The following only works if your image-texture is square. width px is the same as height px

factors that decide DPI

You can use the same texture on large polygons and on small polygons, you can also scale the uv coordinates so a small polygon could contain many pixels (effectively high 'dpi'). The DPI therefor is not a property of the texture, but of each polygon and uv mapping.

If you have no such stretching going on and each uvmapped face is covered by the same amount of pixels relative to its real-world area, then you can calculate the DPI once.

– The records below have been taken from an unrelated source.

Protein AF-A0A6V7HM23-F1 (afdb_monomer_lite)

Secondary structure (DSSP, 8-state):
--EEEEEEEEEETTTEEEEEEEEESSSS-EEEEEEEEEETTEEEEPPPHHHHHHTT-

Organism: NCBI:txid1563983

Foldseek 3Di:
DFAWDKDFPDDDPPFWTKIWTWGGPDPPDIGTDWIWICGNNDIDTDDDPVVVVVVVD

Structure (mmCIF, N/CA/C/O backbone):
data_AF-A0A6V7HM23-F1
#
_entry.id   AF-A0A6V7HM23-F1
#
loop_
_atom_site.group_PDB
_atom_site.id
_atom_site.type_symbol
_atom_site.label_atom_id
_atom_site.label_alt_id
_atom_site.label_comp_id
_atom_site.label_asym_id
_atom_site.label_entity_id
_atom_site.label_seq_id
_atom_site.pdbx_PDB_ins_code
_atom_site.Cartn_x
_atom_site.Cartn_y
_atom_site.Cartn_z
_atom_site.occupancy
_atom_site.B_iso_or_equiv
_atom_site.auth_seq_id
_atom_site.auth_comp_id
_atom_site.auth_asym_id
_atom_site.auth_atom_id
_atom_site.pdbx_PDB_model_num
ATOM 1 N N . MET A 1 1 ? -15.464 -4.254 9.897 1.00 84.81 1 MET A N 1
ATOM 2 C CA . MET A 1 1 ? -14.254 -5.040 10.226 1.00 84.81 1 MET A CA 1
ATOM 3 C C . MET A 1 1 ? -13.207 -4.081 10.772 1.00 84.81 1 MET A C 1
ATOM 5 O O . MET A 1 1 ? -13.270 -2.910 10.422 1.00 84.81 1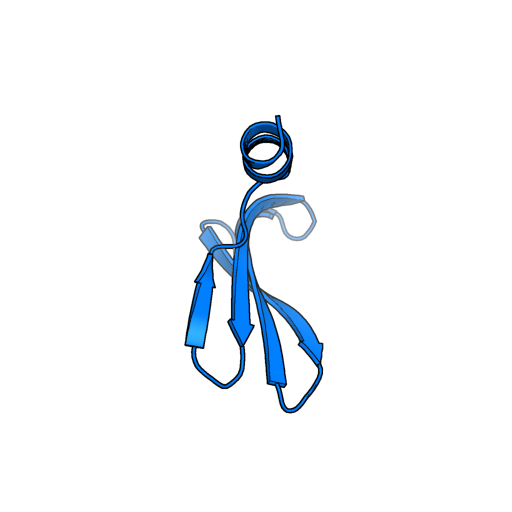 MET A O 1
ATOM 9 N N . THR A 1 2 ? -12.334 -4.533 11.666 1.00 95.94 2 THR A N 1
ATOM 10 C CA . THR A 1 2 ? -11.218 -3.768 12.253 1.00 95.94 2 THR A CA 1
ATOM 11 C C . THR A 1 2 ? -9.940 -4.599 12.120 1.00 95.94 2 THR A C 1
ATOM 13 O O . THR A 1 2 ? -10.019 -5.805 11.884 1.00 95.94 2 THR A O 1
ATOM 16 N N . GLY A 1 3 ? -8.775 -3.967 12.245 1.00 97.94 3 GLY A N 1
ATOM 17 C CA . GLY A 1 3 ? -7.467 -4.604 12.096 1.00 97.94 3 GLY A CA 1
ATOM 18 C C . GLY A 1 3 ? -6.753 -4.223 10.801 1.00 97.94 3 GLY A C 1
ATOM 19 O O . GLY A 1 3 ? -7.018 -3.178 10.206 1.00 97.94 3 GLY A O 1
ATOM 20 N N . LEU A 1 4 ? -5.803 -5.061 10.390 1.00 98.12 4 LEU A N 1
ATOM 21 C CA . LEU A 1 4 ? -5.025 -4.859 9.173 1.00 98.12 4 LEU A CA 1
ATOM 22 C C . LEU A 1 4 ? -5.875 -5.144 7.930 1.00 98.12 4 LEU A C 1
ATOM 24 O O . LEU A 1 4 ? -6.478 -6.209 7.819 1.00 98.12 4 LEU A O 1
ATOM 28 N N . GLU A 1 5 ? -5.858 -4.231 6.969 1.00 97.94 5 GLU A N 1
ATOM 29 C CA . GLU A 1 5 ? -6.540 -4.412 5.693 1.00 97.94 5 GLU A CA 1
ATOM 30 C C . GLU A 1 5 ? -5.760 -3.786 4.533 1.00 97.94 5 GLU A C 1
ATOM 32 O O . GLU A 1 5 ? -4.867 -2.951 4.722 1.00 97.94 5 GLU A O 1
ATOM 37 N N . TYR A 1 6 ? -6.129 -4.206 3.326 1.00 97.94 6 TYR A N 1
ATOM 38 C CA . TYR A 1 6 ? -5.655 -3.648 2.069 1.00 97.94 6 TYR A CA 1
ATOM 39 C C . TYR A 1 6 ? -6.845 -3.044 1.331 1.00 97.94 6 TYR A C 1
ATOM 41 O O . TYR A 1 6 ? -7.869 -3.709 1.171 1.00 97.94 6 TYR A O 1
ATOM 49 N N . ILE A 1 7 ? -6.716 -1.795 0.889 1.00 97.69 7 ILE A N 1
ATOM 50 C CA . ILE A 1 7 ? -7.757 -1.102 0.125 1.00 97.69 7 ILE A CA 1
ATOM 51 C C . ILE A 1 7 ? -7.223 -0.653 -1.230 1.00 97.69 7 ILE A C 1
ATOM 53 O O . ILE A 1 7 ? -6.046 -0.311 -1.359 1.00 97.69 7 ILE A O 1
ATOM 57 N N . LEU A 1 8 ? -8.102 -0.613 -2.227 1.00 97.50 8 LEU A N 1
ATOM 58 C CA . LEU A 1 8 ? -7.818 0.044 -3.494 1.00 97.50 8 LEU A CA 1
ATOM 59 C C . LEU A 1 8 ? -7.993 1.553 -3.306 1.00 97.50 8 LEU A C 1
ATOM 61 O O . LEU A 1 8 ? -9.105 2.035 -3.110 1.00 97.50 8 LEU A O 1
ATOM 65 N N . LEU A 1 9 ? -6.879 2.277 -3.304 1.00 97.25 9 LEU A N 1
ATOM 66 C CA . LEU A 1 9 ? -6.839 3.713 -3.050 1.00 97.25 9 LEU A CA 1
ATOM 67 C C . LEU A 1 9 ? -7.075 4.524 -4.328 1.00 97.25 9 LEU A C 1
ATOM 69 O O . LEU A 1 9 ? -7.762 5.541 -4.294 1.00 97.25 9 LEU A O 1
ATOM 73 N 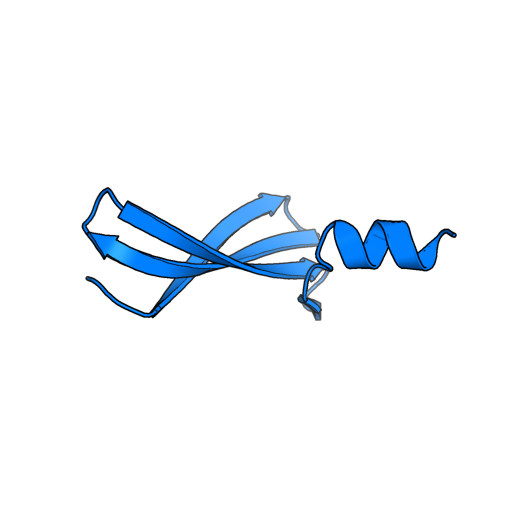N . HIS A 1 10 ? -6.484 4.094 -5.443 1.00 97.00 10 HIS A N 1
ATOM 74 C CA . HIS A 1 10 ? -6.582 4.787 -6.724 1.00 97.00 10 HIS A CA 1
ATOM 75 C C . HIS A 1 10 ? -6.493 3.806 -7.895 1.00 97.00 10 HIS A C 1
ATOM 77 O O . HIS A 1 10 ? -5.829 2.772 -7.801 1.00 97.00 10 HIS A O 1
ATOM 83 N N . VAL A 1 11 ? -7.154 4.159 -8.997 1.00 97.38 11 VAL A N 1
ATOM 84 C CA . VAL A 1 11 ? -7.197 3.387 -10.239 1.00 97.38 11 VAL A CA 1
ATOM 85 C C . VAL A 1 11 ? -6.999 4.329 -11.417 1.00 97.38 11 VAL A C 1
ATOM 87 O O . VAL A 1 11 ? -7.732 5.307 -11.556 1.00 97.38 11 VAL A O 1
ATOM 90 N N . GLN A 1 12 ? -6.049 3.987 -12.280 1.00 97.25 12 GLN A N 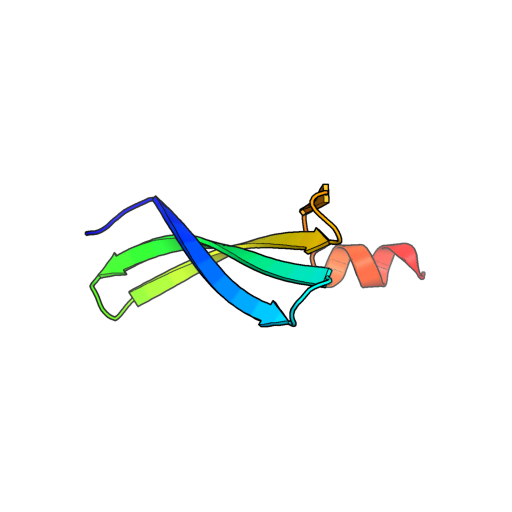1
ATOM 91 C CA . GLN A 1 12 ? -5.860 4.582 -13.594 1.00 97.25 12 GLN A CA 1
ATOM 92 C C . GLN A 1 12 ? -5.614 3.459 -14.605 1.00 97.25 12 GLN A C 1
ATOM 94 O O . GLN A 1 12 ? -4.497 2.969 -14.791 1.00 97.25 12 GLN A O 1
ATOM 99 N N . GLU A 1 13 ? -6.685 3.047 -15.271 1.00 92.75 13 GLU A N 1
ATOM 100 C CA . GLU A 1 13 ? -6.619 1.971 -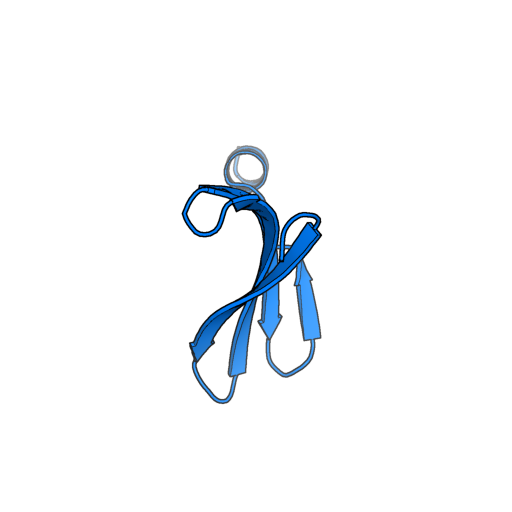16.251 1.00 92.75 13 GLU A CA 1
ATOM 101 C C . GLU A 1 13 ? -5.883 2.398 -17.533 1.00 92.75 13 GLU A C 1
ATOM 103 O O . GLU A 1 13 ? -5.929 3.569 -17.920 1.00 92.75 13 GLU A O 1
ATOM 108 N N . PRO A 1 14 ? -5.196 1.458 -18.211 1.00 92.44 14 PRO A N 1
ATOM 109 C CA . PRO A 1 14 ? -5.007 0.050 -17.829 1.00 92.44 14 PRO A CA 1
ATOM 110 C C . PRO A 1 14 ? -3.762 -0.188 -16.954 1.00 92.44 14 PRO A C 1
ATOM 112 O O . PRO A 1 14 ? -3.417 -1.332 -16.669 1.00 92.44 14 PRO A O 1
ATOM 115 N N . ILE A 1 15 ? -3.024 0.868 -16.601 1.00 95.62 15 ILE A N 1
ATOM 116 C CA . ILE A 1 15 ? -1.610 0.730 -16.241 1.00 95.62 15 ILE A CA 1
ATOM 117 C C . ILE A 1 15 ? -1.327 0.805 -14.746 1.00 95.62 15 ILE A C 1
ATOM 119 O O . ILE A 1 15 ? -0.348 0.204 -14.320 1.00 95.62 15 ILE A O 1
ATOM 123 N N . LEU A 1 16 ? -2.130 1.519 -13.955 1.00 97.19 16 LEU A N 1
ATOM 124 C CA . LEU A 1 16 ? -1.795 1.841 -12.570 1.00 97.19 16 LEU A CA 1
ATOM 125 C C . LEU A 1 16 ? -2.956 1.555 -11.617 1.00 97.19 16 LEU A C 1
ATOM 127 O O . LEU A 1 16 ? -4.059 2.077 -11.767 1.00 97.19 16 LEU A O 1
ATOM 131 N N . TYR A 1 17 ? -2.650 0.817 -10.555 1.00 98.00 17 TYR A N 1
ATOM 132 C CA . TYR A 1 17 ? -3.490 0.703 -9.367 1.00 98.00 17 TYR A CA 1
ATOM 133 C C . TYR A 1 17 ? -2.657 1.049 -8.136 1.00 98.00 17 TYR A C 1
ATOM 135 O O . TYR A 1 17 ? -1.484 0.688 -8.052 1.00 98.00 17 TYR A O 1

enter image description here

Variable DPI vs Homogeneous DPI

The effective DPI of a texture is often variable, but not always. Indeed for certain kinds of texturing it is desirable to have no stretching at all. In either scenario the formula is the same, but when you speak of homogeneous uv-mapping you only need to calculate it once.

Finding UV coordinates

Code to help with this can be found in TextEditor -> Templates -> Python -> Operator Mesh UV. Below i've stripped out the template to make sure it just prints the 2d coordinates of each .uv (a 2D .uv corresponds to a 3D vertex.co). This would give you the 2d coordinate in the UVmap of each vertex per polygon:

import bpy
import bmesh

obj = bpy.context.edit_object
me = obj.data
bm = bmesh.from_edit_mesh(me)

uv_layer = bm.loops.layers.uv.verify()
bm.faces.layers.tex.verify()

for f in bm.faces:
    for l in f.loops:
        luv = l[uv_layer]
        print(luv.uv)

Here's the formula used to calculate the area given a list of coordinates, here's the same formula stated in Python. From the Area you can extract a hypothetical side length.

import math

import bpy
import bmesh
from mathutils import Vector


def texture_dpi(polygon_area, uv_area, image_dim):
    """
    polygon_area:   in (meters or BU)
    uv_area:        in ratio (0..1)
    image_dim:      either width or height of image, this assumes
                    square images anyway, else none of this makes sense
    """

    l1 = math.sqrt(polygon_area)
    l2 = math.sqrt(uv_area)

    # assume the units are BU or meter.
    inches = l1 * 39.3701
    pixels = int(l2 * image_dim)
    return int(pixels / inches)


def calc_area_from_2d_vectorlist(v):
    # http://www.mathopenref.com/coordpolygonarea.html
    sum = 0
    n = len(v)
    for i in range(n - 1):
        sum += ((v[i].x * v[i + 1].y) - (v[i].y * v[i + 1].x))
    sum += ((v[n - 1].x * v[0].y) - (v[n - 1].y * v[0].x))
    return abs(sum / 2)


def get_bm_from_edit_object(image_name):
    obj = bpy.context.edit_object
    me = obj.data
    bm = bmesh.from_edit_mesh(me)

    uv_layer = bm.loops.layers.uv.verify()
    bm.faces.layers.tex.verify()

    totals = []
    for f in bm.faces:
        vl = [l[uv_layer].uv for l in f.loops]
        fa = calc_area_from_2d_vectorlist(vl)  # 2d area of uv loop
        totals.append([f.calc_area(), fa])     # 2d area of face (local size)
        break  # if homogeneous  , else comment it out.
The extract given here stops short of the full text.